Re: database integrity

From: Marshall Spight <marshall.spight_at_gmail.com>
Date: 4 Jun 2005 12:28:35 -0700
Message-ID: <1117913309.990987.256580_at_g47g2000cwa.googlegroups.com>


> What makes it denormalized? Methought we had a temporal issue,
> speculation being committed as fact.

A fact isn't speculation because it's subject to change. A woman is known as Mary Smith while growing up, but might change her name to Mary Jones when she marries Mr. Jones on her 25th birthday. Would we say of her at age 21 that it is only speculation that her name is Mary Smith?

Likewise, we can look at the current regulations, and say that patent #1234, granted on 1/1/2000, is scheduled to expire on 1/1/2020. This isn't speculation about a condition that we claim will hold on a future date; it's a fact about when a future event is *currently* scheduled to take place.

But the real problem here is the fact that this data is *derived* data. The 1/1/2020 date is uniquely determined from two inputs: the 1/1/2000 date and the function that calculates expiry based on current legislation. The issue date is primary data; the expiry function is likewise primary; the expiration date is derived. The fact that we're storing data that can be computed from other data we're storing makes this denormalization. That one of the inputs that generates the derived date is a complex function and not a simple SQL datatype obscures this issue, but doesn't change its essential nature.
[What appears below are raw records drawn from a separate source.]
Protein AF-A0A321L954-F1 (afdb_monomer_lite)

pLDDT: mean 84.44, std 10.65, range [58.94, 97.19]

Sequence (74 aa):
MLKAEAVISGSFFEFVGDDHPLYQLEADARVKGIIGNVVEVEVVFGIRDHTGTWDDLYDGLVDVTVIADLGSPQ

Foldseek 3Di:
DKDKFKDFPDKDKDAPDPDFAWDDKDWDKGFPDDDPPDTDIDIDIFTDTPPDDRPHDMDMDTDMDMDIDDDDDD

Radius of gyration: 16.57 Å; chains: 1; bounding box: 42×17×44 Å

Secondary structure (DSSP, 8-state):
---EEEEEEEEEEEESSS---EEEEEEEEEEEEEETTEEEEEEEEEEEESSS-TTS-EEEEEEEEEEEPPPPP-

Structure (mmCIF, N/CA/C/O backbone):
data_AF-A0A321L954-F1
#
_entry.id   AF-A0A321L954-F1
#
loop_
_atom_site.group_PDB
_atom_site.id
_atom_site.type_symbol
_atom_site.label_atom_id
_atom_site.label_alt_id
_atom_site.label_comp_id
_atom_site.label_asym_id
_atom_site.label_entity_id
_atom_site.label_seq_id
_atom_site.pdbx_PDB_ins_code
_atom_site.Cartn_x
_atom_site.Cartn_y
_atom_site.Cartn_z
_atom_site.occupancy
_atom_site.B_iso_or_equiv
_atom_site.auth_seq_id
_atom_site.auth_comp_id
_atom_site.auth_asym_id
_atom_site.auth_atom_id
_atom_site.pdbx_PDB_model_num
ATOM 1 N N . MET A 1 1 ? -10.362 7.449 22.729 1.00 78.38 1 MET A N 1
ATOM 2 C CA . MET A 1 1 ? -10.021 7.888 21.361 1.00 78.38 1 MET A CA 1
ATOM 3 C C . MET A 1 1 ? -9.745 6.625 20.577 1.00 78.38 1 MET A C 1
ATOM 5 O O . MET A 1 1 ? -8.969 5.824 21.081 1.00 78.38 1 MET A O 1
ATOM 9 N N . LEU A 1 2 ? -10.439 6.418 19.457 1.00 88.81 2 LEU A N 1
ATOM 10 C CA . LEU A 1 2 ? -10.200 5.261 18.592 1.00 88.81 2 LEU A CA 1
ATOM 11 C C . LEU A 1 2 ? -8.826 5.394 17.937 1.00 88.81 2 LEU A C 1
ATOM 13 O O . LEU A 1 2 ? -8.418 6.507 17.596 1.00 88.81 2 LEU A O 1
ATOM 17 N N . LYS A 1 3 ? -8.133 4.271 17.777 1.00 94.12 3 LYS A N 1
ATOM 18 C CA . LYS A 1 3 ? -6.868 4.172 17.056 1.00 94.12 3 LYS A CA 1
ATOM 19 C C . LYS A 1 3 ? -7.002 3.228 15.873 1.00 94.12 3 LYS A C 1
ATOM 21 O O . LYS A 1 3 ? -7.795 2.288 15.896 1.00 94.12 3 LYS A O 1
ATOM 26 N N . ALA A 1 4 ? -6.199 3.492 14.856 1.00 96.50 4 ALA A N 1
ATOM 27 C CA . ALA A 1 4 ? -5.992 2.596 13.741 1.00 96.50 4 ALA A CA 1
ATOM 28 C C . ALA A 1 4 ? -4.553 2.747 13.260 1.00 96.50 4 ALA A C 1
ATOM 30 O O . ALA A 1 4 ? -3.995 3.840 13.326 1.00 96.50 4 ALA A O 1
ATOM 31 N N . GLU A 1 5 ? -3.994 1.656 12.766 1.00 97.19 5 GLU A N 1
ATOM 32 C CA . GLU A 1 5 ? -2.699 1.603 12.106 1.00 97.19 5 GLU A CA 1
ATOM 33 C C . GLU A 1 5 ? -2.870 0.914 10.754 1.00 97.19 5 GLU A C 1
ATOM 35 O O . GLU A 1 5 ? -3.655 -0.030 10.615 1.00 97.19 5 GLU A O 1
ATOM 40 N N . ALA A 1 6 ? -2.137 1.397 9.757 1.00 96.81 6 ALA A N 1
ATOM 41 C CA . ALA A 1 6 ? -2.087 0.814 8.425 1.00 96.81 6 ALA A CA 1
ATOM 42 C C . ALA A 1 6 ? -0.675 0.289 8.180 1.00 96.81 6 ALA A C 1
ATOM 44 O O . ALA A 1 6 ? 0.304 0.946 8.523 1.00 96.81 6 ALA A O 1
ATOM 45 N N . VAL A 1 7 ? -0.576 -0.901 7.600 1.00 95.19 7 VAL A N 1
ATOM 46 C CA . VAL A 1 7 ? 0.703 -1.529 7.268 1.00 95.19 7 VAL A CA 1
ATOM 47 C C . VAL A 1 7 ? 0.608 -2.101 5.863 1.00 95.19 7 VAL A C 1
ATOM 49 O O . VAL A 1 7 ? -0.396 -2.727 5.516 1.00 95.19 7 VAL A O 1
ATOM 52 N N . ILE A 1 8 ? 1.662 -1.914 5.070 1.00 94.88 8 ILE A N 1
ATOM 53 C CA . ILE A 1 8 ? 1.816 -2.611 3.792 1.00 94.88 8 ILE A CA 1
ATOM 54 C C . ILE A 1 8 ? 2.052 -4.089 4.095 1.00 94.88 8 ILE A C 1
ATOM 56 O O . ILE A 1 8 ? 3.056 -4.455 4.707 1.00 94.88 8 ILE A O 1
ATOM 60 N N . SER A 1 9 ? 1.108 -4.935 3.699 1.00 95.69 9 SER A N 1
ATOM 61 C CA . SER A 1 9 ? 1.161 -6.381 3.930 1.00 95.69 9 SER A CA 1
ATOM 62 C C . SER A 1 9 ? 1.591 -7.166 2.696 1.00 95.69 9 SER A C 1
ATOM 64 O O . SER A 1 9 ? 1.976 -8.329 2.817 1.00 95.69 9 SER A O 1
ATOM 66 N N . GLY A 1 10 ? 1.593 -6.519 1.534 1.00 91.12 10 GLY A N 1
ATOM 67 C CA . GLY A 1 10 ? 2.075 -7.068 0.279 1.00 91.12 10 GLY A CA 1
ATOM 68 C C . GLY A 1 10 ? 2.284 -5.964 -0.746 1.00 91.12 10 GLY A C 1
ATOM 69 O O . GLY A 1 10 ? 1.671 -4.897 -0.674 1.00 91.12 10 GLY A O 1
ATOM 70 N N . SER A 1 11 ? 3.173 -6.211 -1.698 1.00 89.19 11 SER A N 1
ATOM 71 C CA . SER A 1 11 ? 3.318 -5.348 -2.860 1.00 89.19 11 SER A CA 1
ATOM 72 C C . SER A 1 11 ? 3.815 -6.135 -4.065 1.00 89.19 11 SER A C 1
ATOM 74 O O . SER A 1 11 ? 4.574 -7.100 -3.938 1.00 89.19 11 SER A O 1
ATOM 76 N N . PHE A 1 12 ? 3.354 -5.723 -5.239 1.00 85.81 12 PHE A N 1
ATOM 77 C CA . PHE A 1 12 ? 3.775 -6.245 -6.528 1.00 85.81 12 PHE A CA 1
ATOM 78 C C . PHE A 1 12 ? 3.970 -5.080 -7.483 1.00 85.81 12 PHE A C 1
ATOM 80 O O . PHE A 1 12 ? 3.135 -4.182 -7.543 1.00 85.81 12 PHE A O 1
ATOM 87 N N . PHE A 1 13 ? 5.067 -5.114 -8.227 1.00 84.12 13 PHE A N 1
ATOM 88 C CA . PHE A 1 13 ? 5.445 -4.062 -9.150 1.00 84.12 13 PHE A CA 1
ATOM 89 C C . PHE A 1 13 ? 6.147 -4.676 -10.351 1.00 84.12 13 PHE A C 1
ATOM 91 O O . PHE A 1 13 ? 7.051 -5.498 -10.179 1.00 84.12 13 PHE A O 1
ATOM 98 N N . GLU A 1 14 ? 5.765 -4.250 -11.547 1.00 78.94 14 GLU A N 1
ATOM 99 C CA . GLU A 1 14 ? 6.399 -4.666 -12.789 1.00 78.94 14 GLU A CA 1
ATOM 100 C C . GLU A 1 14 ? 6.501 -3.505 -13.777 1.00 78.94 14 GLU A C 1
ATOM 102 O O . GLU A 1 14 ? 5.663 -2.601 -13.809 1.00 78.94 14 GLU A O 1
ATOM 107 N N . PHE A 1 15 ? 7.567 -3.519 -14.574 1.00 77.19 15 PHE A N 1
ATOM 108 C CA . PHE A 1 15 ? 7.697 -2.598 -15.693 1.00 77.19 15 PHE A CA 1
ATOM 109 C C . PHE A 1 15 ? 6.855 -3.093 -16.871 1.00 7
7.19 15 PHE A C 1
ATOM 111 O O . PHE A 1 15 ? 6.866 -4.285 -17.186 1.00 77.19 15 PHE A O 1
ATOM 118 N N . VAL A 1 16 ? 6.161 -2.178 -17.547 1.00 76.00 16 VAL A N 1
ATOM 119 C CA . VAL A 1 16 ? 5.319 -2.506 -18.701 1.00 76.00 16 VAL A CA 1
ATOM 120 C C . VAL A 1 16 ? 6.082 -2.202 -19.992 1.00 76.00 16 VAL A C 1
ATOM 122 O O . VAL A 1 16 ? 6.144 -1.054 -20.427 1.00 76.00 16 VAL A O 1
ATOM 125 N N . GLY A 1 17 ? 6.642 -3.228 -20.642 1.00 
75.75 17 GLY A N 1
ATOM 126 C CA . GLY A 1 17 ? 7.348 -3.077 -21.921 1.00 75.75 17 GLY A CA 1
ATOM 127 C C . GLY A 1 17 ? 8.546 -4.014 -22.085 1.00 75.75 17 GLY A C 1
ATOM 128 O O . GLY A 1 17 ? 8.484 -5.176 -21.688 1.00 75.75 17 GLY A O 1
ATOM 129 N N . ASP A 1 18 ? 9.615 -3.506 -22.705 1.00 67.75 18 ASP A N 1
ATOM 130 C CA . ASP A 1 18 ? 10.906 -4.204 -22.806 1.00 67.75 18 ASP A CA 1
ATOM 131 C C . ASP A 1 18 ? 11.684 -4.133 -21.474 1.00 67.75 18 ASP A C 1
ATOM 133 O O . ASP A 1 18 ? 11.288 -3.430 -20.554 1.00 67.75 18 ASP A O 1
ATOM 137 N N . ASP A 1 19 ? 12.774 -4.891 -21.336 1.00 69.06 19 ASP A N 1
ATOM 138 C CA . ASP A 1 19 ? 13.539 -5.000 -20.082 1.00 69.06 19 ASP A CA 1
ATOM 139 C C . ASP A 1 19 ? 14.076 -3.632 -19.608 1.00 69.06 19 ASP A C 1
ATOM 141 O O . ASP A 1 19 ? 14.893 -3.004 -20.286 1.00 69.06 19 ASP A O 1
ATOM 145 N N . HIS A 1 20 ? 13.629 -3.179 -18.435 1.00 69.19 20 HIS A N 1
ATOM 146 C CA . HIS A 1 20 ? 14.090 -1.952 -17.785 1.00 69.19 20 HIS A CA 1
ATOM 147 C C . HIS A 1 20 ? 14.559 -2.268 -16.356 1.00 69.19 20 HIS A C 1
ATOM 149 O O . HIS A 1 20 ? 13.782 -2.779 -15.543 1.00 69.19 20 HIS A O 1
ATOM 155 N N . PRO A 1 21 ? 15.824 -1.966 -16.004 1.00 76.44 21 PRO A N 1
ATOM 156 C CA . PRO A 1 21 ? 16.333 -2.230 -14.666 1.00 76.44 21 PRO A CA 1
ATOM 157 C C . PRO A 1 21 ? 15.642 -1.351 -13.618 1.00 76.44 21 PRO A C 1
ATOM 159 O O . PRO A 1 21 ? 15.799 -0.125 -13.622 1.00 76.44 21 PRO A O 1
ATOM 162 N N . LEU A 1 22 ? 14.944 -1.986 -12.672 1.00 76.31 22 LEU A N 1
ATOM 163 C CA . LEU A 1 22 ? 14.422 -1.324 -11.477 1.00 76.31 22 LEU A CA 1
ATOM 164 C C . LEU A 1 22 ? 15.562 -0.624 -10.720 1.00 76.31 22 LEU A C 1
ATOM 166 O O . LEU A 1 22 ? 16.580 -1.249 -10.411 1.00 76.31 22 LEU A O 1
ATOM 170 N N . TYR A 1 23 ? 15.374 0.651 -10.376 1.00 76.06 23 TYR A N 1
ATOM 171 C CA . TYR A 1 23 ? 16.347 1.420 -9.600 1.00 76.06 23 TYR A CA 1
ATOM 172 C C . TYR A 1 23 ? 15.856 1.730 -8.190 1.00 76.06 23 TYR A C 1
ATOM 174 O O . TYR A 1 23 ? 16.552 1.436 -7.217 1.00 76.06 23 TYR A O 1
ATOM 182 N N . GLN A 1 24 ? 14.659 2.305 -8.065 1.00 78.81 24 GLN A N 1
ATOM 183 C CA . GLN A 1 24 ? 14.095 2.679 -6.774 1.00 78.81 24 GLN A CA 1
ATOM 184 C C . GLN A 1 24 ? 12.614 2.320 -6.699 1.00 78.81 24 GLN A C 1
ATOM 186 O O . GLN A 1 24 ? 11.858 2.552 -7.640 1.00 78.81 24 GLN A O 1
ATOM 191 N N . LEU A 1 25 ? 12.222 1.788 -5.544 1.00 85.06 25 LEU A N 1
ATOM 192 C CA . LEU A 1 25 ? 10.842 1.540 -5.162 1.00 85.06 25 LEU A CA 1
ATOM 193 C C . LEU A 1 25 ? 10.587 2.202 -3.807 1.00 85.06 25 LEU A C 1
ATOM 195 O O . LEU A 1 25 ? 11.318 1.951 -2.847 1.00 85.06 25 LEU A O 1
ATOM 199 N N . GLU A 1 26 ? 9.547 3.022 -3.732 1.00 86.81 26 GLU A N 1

Code is a type of data.

This doesn't become an issue of temporal data until and unless we have a business requirement to be able to answer questions such as, "on 1/1/2001, what was the date that patent #1234 was scheduled to expire?" In that case, we could store either past versions of the experation date, or past versions of the function. (The former would probably be easier given that we have only poor tools for supporting versions of functions.)